Try it ▸ For the material below, return exactly the lines starting at the line containing "ATOM 82 N N" and ending at the line containing "ATOM 88 C CA", both ends included, and no others.

***

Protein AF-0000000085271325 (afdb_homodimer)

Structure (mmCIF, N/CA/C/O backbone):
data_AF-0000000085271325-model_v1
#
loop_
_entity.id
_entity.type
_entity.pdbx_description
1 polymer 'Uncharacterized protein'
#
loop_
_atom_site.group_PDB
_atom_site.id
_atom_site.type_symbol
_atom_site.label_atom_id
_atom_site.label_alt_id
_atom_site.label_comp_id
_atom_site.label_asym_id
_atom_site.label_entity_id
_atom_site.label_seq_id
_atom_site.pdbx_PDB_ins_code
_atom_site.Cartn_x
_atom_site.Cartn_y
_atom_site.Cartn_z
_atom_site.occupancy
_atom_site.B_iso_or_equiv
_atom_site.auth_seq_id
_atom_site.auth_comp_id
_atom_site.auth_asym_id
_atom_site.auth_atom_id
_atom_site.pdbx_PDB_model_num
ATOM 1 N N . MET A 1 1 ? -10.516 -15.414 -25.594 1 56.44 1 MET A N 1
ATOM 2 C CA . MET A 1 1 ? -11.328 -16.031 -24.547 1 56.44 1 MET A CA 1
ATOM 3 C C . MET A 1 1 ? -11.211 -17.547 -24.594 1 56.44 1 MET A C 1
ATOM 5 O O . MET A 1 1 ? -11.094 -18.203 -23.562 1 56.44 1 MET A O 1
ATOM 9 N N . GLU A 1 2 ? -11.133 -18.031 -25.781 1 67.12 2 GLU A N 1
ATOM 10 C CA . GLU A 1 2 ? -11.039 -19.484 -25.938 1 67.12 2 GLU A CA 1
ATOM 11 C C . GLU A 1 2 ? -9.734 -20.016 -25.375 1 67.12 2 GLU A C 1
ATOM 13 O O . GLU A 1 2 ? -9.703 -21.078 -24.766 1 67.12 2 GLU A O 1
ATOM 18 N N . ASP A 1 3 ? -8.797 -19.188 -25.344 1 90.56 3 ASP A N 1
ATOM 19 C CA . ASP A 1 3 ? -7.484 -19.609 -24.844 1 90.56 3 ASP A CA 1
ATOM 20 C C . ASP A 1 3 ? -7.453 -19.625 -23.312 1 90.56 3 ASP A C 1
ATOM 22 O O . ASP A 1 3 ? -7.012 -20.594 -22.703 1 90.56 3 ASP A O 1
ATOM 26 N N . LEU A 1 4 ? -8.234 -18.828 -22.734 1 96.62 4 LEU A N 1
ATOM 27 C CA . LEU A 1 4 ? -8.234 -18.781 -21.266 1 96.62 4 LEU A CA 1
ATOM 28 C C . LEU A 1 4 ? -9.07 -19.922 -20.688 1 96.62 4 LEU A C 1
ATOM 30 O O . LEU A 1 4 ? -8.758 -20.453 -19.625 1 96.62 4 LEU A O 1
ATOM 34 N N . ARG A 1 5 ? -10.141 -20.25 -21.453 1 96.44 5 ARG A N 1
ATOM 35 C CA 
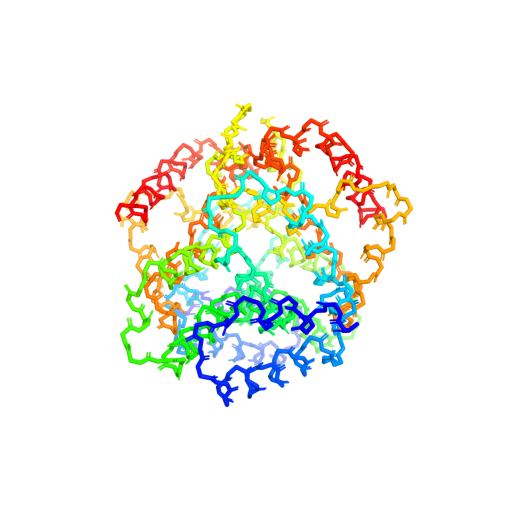. ARG A 1 5 ? -10.977 -21.391 -21.031 1 96.44 5 ARG A CA 1
ATOM 36 C C . ARG A 1 5 ? -10.164 -22.672 -21.031 1 96.44 5 ARG A C 1
ATOM 38 O O . ARG A 1 5 ? -10.289 -23.484 -20.094 1 96.44 5 ARG A O 1
ATOM 45 N N . SER A 1 6 ? -9.406 -22.812 -22.062 1 97.19 6 SER A N 1
ATOM 46 C CA . SER A 1 6 ? -8.562 -24 -22.141 1 97.19 6 SER A CA 1
ATOM 47 C C . SER A 1 6 ? -7.555 -24.047 -20.984 1 97.19 6 SER A C 1
ATOM 49 O O . SER A 1 6 ? -7.285 -25.109 -20.422 1 97.19 6 SER A O 1
ATOM 51 N N . GLU A 1 7 ? -6.977 -22.891 -20.703 1 98 7 GLU A N 1
ATOM 52 C CA . GLU A 1 7 ? -6.059 -22.797 -19.562 1 98 7 GLU A CA 1
ATOM 53 C C . GLU A 1 7 ? -6.746 -23.188 -18.266 1 98 7 GLU A C 1
ATOM 55 O O . GLU A 1 7 ? -6.176 -23.906 -17.453 1 98 7 GLU A O 1
ATOM 60 N N . TRP A 1 8 ? -7.973 -22.703 -18.094 1 98.19 8 TRP A N 1
ATOM 61 C CA . TRP A 1 8 ? -8.742 -23 -16.875 1 98.19 8 TRP A CA 1
ATOM 62 C C . TRP A 1 8 ? -9.039 -24.484 -16.766 1 98.19 8 TRP A C 1
ATOM 64 O O . TRP A 1 8 ? -8.844 -25.078 -15.703 1 98.19 8 TRP A O 1
ATOM 74 N N . ASP A 1 9 ? -9.477 -25.047 -17.891 1 97.44 9 ASP A N 1
ATOM 75 C CA . ASP A 1 9 ? -9.828 -26.469 -17.891 1 97.44 9 ASP A CA 1
ATOM 76 C C . ASP A 1 9 ? -8.617 -27.344 -17.547 1 97.44 9 ASP A C 1
ATOM 78 O O . ASP A 1 9 ? -8.734 -28.281 -16.766 1 97.44 9 ASP A O 1
ATOM 82 N N . ALA A 1 10 ? -7.527 -26.969 -18.094 1 97.19 10 ALA A N 1
ATOM 83 C CA . ALA A 1 10 ? -6.301 -27.719 -17.812 1 97.19 10 ALA A CA 1
ATOM 84 C C . ALA A 1 10 ? -5.895 -27.562 -16.344 1 97.19 10 ALA A C 1
ATOM 86 O O . ALA A 1 10 ? -5.527 -28.531 -15.688 1 97.19 10 ALA A O 1
ATOM 87 N N . ALA A 1 11 ? -5.98 -26.359 -15.82 1 97.56 11 ALA A N 1
ATOM 88 C CA . ALA A 1 11 ? -5.555 -26.047 -14.453 1 97.56 11 ALA A CA 1
ATOM 89 C C . ALA A 1 11 ? -6.469 -26.719 -13.43 1 97.56 11 ALA A C 1
ATOM 91 O O . ALA A 1 11 ? -6.039 -27.047 -12.32 1 97.56 11 ALA A O 1
ATOM 92 N N . THR A 1 12 ? -7.734 -26.984 -13.828 1 97.19 12 THR A N 1
ATOM 93 C CA . THR A 1 12 ? -8.711 -27.484 -12.859 1 97.19 12 THR A CA 1
ATOM 94 C C . THR A 1 12 ? -9.141 -28.906 -13.211 1 97.19 12 THR A C 1
ATOM 96 O O . THR A 1 12 ? -10.25 -29.328 -12.867 1 97.19 12 THR A O 1
ATOM 99 N N . SER A 1 13 ? -8.297 -29.609 -13.938 1 94.12 13 SER A N 1
ATOM 100 C CA . SER A 1 13 ? -8.625 -30.938 -14.422 1 94.12 13 SER A CA 1
ATOM 101 C C . SER A 1 13 ? -8.906 -31.906 -13.273 1 94.12 13 SER A C 1
ATOM 103 O O . SER A 1 13 ? -9.555 -32.938 -13.461 1 94.12 13 SER A O 1
ATOM 105 N N . PHE A 1 14 ? -8.438 -31.594 -12.07 1 92.44 14 PHE A N 1
ATOM 106 C CA . PHE A 1 14 ? -8.617 -32.438 -10.898 1 92.44 14 PHE A CA 1
ATOM 107 C C . PHE A 1 14 ? -10.008 -32.25 -10.297 1 92.44 14 PHE A C 1
ATOM 109 O O . PHE A 1 14 ? -10.461 -33.062 -9.5 1 92.44 14 PHE A O 1
ATOM 116 N N . ALA A 1 15 ? -10.656 -31.188 -10.57 1 93.38 15 ALA A N 1
ATOM 117 C CA . ALA A 1 15 ? -11.93 -30.828 -9.953 1 93.38 15 ALA A CA 1
ATOM 118 C C . ALA A 1 15 ? -13.094 -31.453 -10.711 1 93.38 15 ALA A C 1
ATOM 120 O O . ALA A 1 15 ? -13 -31.719 -11.914 1 93.38 15 ALA A O 1
ATOM 121 N N . ALA A 1 16 ? -14.164 -31.688 -9.984 1 91.56 16 ALA A N 1
ATOM 122 C CA . ALA A 1 16 ? -15.398 -32.156 -10.633 1 91.56 16 ALA A CA 1
ATOM 123 C C . ALA A 1 16 ? -15.836 -31.172 -11.727 1 91.56 16 ALA A C 1
ATOM 125 O O . ALA A 1 16 ? -15.734 -29.953 -11.555 1 91.56 16 ALA A O 1
ATOM 126 N N . GLY A 1 17 ? -16.328 -31.703 -12.773 1 92.56 17 GLY A N 1
ATOM 127 C CA . GLY A 1 17 ? -16.703 -30.891 -13.922 1 92.56 17 GLY A CA 1
ATOM 128 C C . GLY A 1 17 ? -17.656 -29.766 -13.586 1 92.56 17 GLY A C 1
ATOM 129 O O . GLY A 1 17 ? -17.484 -28.641 -14.031 1 92.56 17 GLY A O 1
ATOM 130 N N . ALA A 1 18 ? -18.641 -30.094 -12.781 1 95.19 18 ALA A N 1
ATOM 131 C CA . ALA A 1 18 ? -19.641 -29.109 -12.414 1 95.19 18 ALA A CA 1
ATOM 132 C C . ALA A 1 18 ? -19.016 -27.969 -11.602 1 95.19 18 ALA A C 1
ATOM 134 O O . ALA A 1 18 ? -19.406 -26.812 -11.742 1 95.19 18 ALA A O 1
ATOM 135 N N . VAL A 1 19 ? -18.094 -28.312 -10.766 1 96.25 19 VAL A N 1
ATOM 136 C CA . VAL A 1 19 ? -17.438 -27.312 -9.938 1 96.25 19 VAL A CA 1
ATOM 137 C C . VAL A 1 19 ? -16.547 -26.438 -10.812 1 96.25 19 VAL A C 1
ATOM 139 O O . VAL A 1 19 ? -16.578 -25.203 -10.695 1 96.25 19 VAL A O 1
ATOM 142 N N . SER A 1 20 ? -15.734 -27.094 -11.656 1 96.62 20 SER A N 1
ATOM 143 C CA . SER A 1 20 ? -14.875 -26.359 -12.57 1 96.62 20 SER A CA 1
ATOM 144 C C . SER A 1 20 ? -15.688 -25.391 -13.438 1 96.62 20 SER A C 1
ATOM 146 O O . SER A 1 20 ? -15.297 -24.234 -13.617 1 96.62 20 SER A O 1
ATOM 148 N N . GLU A 1 21 ? -16.828 -25.828 -13.875 1 97.12 21 GLU A N 1
ATOM 149 C CA . GLU A 1 21 ? -17.672 -25 -14.734 1 97.12 21 GLU A CA 1
ATOM 150 C C . GLU A 1 21 ? -18.25 -23.828 -13.969 1 97.12 21 GLU A C 1
ATOM 152 O O . GLU A 1 21 ? -18.312 -22.703 -14.492 1 97.12 21 GLU A O 1
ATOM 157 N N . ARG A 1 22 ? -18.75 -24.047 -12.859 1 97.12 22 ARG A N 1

***

Solved problem ▸
ATOM 82 N N . ALA A 1 10 ? -7.527 -26.969 -18.094 1 97.19 10 ALA A N 1
ATOM 83 C CA . ALA A 1 10 ? -6.301 -27.719 -17.812 1 97.19 10 ALA A CA 1
ATOM 84 C C . ALA A 1 10 ? -5.895 -27.562 -16.344 1 97.19 10 ALA A C 1
ATOM 86 O O . ALA A 1 10 ? -5.527 -28.531 -15.688 1 97.19 10 ALA A O 1
ATOM 87 N N . ALA A 1 11 ? -5.98 -26.359 -15.82 1 97.56 11 ALA A N 1
ATOM 88 C CA . ALA A 1 11 ? -5.555 -26.047 -14.453 1 97.56 11 ALA A CA 1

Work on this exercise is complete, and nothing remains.